The problem is that the idea is nonsense to begin with. There will always be some people who will act on their ideals, because it's their nature to do so. But most people won't be willing to make the sacrifices that entails, or do the heavy lifting required to really internalize an ideology rooted in a foreign personality type. And even those people who traffic in the high ideals of individual control of destiny won't be consistent; many of them will happily swill their Diet Pepsi while they hum along with the Britney Spears ad, unawares. Most would never admit that their blind kowtowing to cluetrain or "bazaar" sermons is no more thoughtful than the blind obedience that those ideologies tacitly decry.

So here's what will happen: Corporations like IBM and Sun (and Microsoft, of course) will figure out how to leverage those wonderfully enabling new technologies for their own advantage (IBM already has, Sun is learning fast). They'll probably also figure out that it's to their advantage to leave some breathing room in the ecosystem for innovators (IBM already has, though Microsoft is learning this slowly) -- hell, innovators work better under pressure, anyway. The next wave of New Capitalists will learn from the Enron and Global Crossing debacles, and won't get caught so easily next time.

And weblogs will be everywhere, and CEOs will have them (or at least appear to). Hell, many CEOs will write their weblogs by themselves; they'll even express themselves freely and openly. Does that mean that people will be getting the "truth" from those blogs? I don't know why anyone would think it should mean that.

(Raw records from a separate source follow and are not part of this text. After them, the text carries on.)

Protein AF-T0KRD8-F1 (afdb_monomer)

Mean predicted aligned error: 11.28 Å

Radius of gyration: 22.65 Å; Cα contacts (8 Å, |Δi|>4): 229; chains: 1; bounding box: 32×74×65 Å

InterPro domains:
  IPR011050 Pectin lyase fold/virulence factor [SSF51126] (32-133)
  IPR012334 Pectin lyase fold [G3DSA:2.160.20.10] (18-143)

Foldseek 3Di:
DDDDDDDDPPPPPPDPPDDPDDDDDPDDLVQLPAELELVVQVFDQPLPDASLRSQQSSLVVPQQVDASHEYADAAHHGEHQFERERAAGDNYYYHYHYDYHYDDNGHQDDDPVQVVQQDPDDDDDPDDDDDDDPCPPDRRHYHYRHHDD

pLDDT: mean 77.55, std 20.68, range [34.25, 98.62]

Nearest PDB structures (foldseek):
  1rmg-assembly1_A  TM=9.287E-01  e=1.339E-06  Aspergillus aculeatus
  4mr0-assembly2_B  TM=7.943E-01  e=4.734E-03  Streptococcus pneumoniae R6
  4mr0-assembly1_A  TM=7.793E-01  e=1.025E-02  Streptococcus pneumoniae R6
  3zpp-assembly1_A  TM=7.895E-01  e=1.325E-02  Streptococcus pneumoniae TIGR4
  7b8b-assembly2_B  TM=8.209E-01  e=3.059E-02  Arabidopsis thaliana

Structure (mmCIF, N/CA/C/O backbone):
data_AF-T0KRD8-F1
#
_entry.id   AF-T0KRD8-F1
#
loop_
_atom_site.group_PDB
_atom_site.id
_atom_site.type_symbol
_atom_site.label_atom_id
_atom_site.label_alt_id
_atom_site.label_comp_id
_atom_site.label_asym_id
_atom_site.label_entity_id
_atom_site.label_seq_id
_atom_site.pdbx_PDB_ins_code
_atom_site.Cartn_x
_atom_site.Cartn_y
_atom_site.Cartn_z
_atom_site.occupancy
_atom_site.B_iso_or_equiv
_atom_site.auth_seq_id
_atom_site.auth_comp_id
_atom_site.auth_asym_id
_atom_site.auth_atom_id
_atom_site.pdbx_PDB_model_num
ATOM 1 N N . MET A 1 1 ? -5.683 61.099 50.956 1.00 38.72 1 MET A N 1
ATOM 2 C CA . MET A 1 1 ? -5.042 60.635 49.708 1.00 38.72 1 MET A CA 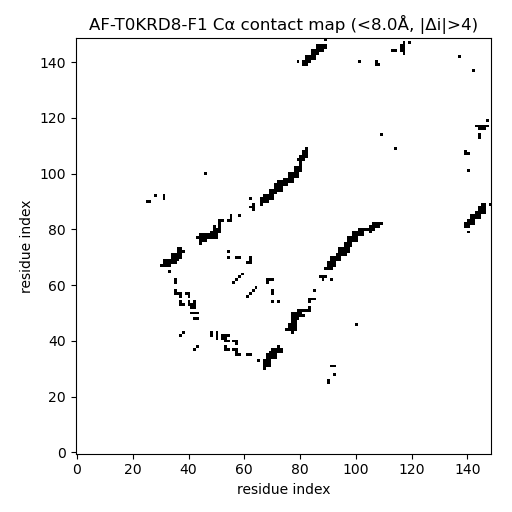1
ATOM 3 C C . MET A 1 1 ? -5.404 59.166 49.547 1.00 38.72 1 MET A C 1
ATOM 5 O O . MET A 1 1 ? -5.043 58.380 50.410 1.00 38.72 1 MET A O 1
ATOM 9 N N . LYS A 1 2 ? -6.247 58.825 48.565 1.00 43.22 2 LYS A N 1
ATOM 10 C CA . LYS A 1 2 ? -6.735 57.458 48.324 1.00 43.22 2 LYS A CA 1
ATOM 11 C C . LYS A 1 2 ? -5.973 56.904 47.116 1.00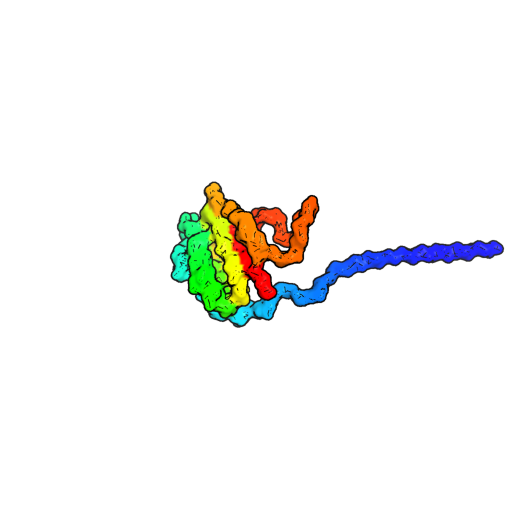 43.22 2 LYS A C 1
ATOM 13 O O . LYS A 1 2 ? -6.291 57.285 45.997 1.00 43.22 2 LYS A O 1
ATOM 18 N N . SER A 1 3 ? -4.961 56.069 47.340 1.00 47.38 3 SER A N 1
ATOM 19 C CA . SER A 1 3 ? -4.310 55.322 46.256 1.00 47.38 3 SER A CA 1
ATOM 20 C C . SER A 1 3 ? -5.095 54.041 46.006 1.00 47.38 3 SER A C 1
ATOM 22 O O . SER A 1 3 ? -5.111 53.149 46.850 1.00 47.38 3 SER A O 1
ATOM 24 N N . ALA A 1 4 ? -5.772 53.970 44.863 1.00 54.44 4 ALA A N 1
ATOM 25 C CA . ALA A 1 4 ? -6.378 52.746 44.364 1.00 54.44 4 ALA A CA 1
ATOM 26 C C . ALA A 1 4 ? -5.304 51.932 43.625 1.00 54.44 4 ALA A C 1
ATOM 28 O O . ALA A 1 4 ? -4.779 52.386 42.610 1.00 54.44 4 ALA A O 1
ATOM 29 N N . LEU A 1 5 ? -4.966 50.744 44.135 1.00 51.12 5 LEU A N 1
ATOM 30 C CA . LEU A 1 5 ? -4.231 49.739 43.366 1.00 51.12 5 LEU A CA 1
ATOM 31 C C . LEU A 1 5 ? -5.213 49.074 42.392 1.00 51.12 5 LEU A C 1
ATOM 33 O O . LEU A 1 5 ? -6.089 48.321 42.812 1.00 51.12 5 LEU A O 1
ATOM 37 N N . PHE A 1 6 ? -5.069 49.344 41.096 1.00 53.19 6 PHE A N 1
ATOM 38 C CA . PHE A 1 6 ? -5.708 48.560 40.039 1.00 53.19 6 PHE A CA 1
ATOM 39 C C . PHE A 1 6 ? -4.834 47.333 39.749 1.00 53.19 6 PHE A C 1
ATOM 41 O O . PHE A 1 6 ? -3.791 47.447 39.109 1.00 53.19 6 PHE A O 1
ATOM 48 N N . ALA A 1 7 ? -5.242 46.159 40.231 1.00 57.28 7 ALA A N 1
ATOM 49 C CA . ALA A 1 7 ? -4.665 44.889 39.803 1.00 57.28 7 ALA A CA 1
ATOM 50 C C . ALA A 1 7 ? -5.360 44.449 38.504 1.00 57.28 7 ALA A C 1
ATOM 52 O O . ALA A 1 7 ? -6.507 44.005 38.522 1.00 57.28 7 ALA A O 1
ATOM 53 N N . ALA A 1 8 ? -4.677 44.607 37.370 1.00 58.66 8 ALA A N 1
ATOM 54 C CA . ALA A 1 8 ? -5.113 44.048 36.097 1.00 58.66 8 ALA A CA 1
ATOM 55 C C . ALA A 1 8 ? -4.875 42.529 36.111 1.00 58.66 8 ALA A C 1
ATOM 57 O O . ALA A 1 8 ? -3.746 42.064 35.965 1.00 58.66 8 ALA A O 1
ATOM 58 N N . VAL A 1 9 ? -5.939 41.752 36.315 1.00 62.09 9 VAL A N 1
ATOM 59 C CA . VAL A 1 9 ? -5.921 40.299 36.112 1.00 62.09 9 VAL A CA 1
ATOM 60 C C . VAL A 1 9 ? -5.965 40.055 34.603 1.00 62.09 9 VAL A C 1
ATOM 62 O O . VAL A 1 9 ? -7.020 40.170 33.986 1.00 62.09 9 VAL A O 1
ATOM 65 N N . LEU A 1 10 ? -4.813 39.756 33.994 1.00 58.66 10 LEU A N 1
ATOM 66 C CA . LEU A 1 10 ? -4.771 39.175 32.653 1.00 58.66 10 LEU A CA 1
ATOM 67 C C . LEU A 1 10 ? -5.292 37.736 32.741 1.00 58.66 10 LEU A C 1
ATOM 69 O O . LEU A 1 10 ? -4.570 36.822 33.138 1.00 58.66 10 LEU A O 1
ATOM 73 N N . SER A 1 11 ? -6.552 37.531 32.373 1.00 61.16 11 SER A N 1
ATOM 74 C CA . SER A 1 11 ? -7.109 36.210 32.100 1.00 61.16 11 SER A CA 1
ATOM 75 C C . SER A 1 11 ? -6.462 35.657 30.828 1.00 61.16 11 SER A C 1
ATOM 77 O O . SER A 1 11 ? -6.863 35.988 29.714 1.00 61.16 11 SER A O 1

After all, the key requirement for being a CEO at a major corporation is that you must be a person who's good at creating the impression that a lot of things are going on. You don't have to be technically savvy (though some are), you don't have to have been genuinely good at executing the job descriptions you've had on your upward path. But you do have to be a good talker, a good presenter. You don't really have to believe what you're saying when you say it, but you have to be able to convince other people that you do.

In short, the qualifications for being a good CEO are pretty much the same as those for being a good con artist. This is nothing new, and it's nothing that anybody who isn't dangerously naive didn't already know in their heart of hearts.

The reason Dave Winer is the CEO of a small company that's customer responsive is that he's not qualified to be the CEO of a large, successful company. He is, IMO, naive and idealistic, but he's not a liar or a con man by any stretch.

Here's my prediction for how money will be made from weblogs: Generally speaking, it won't. Not directly. CEO weblogs, where they exist (and they won't exist everywhere), will be marketing tools pure and simple (and where their authors lose sight of that, they will fail), and will "make money" in the same way that any particular specific part of a marketing toolkit does. Despite protestations of 'ink-stained wrongness', online content will continue to make money through advertising and commissions and marketing relationships. Some companies will make a small revenue from selling specific pieces of consumer-oriented weblogging software or services, but the vast majority of "weblogging" innovations will be soaked up and redeployed in systems like Groove, which will primarily be vended by large, established vendors like IBM, Microsoft, and Sun.

There's just no good evidence that anything else is likely. Anybody I've read who's said otherwise is ignorant of ecology.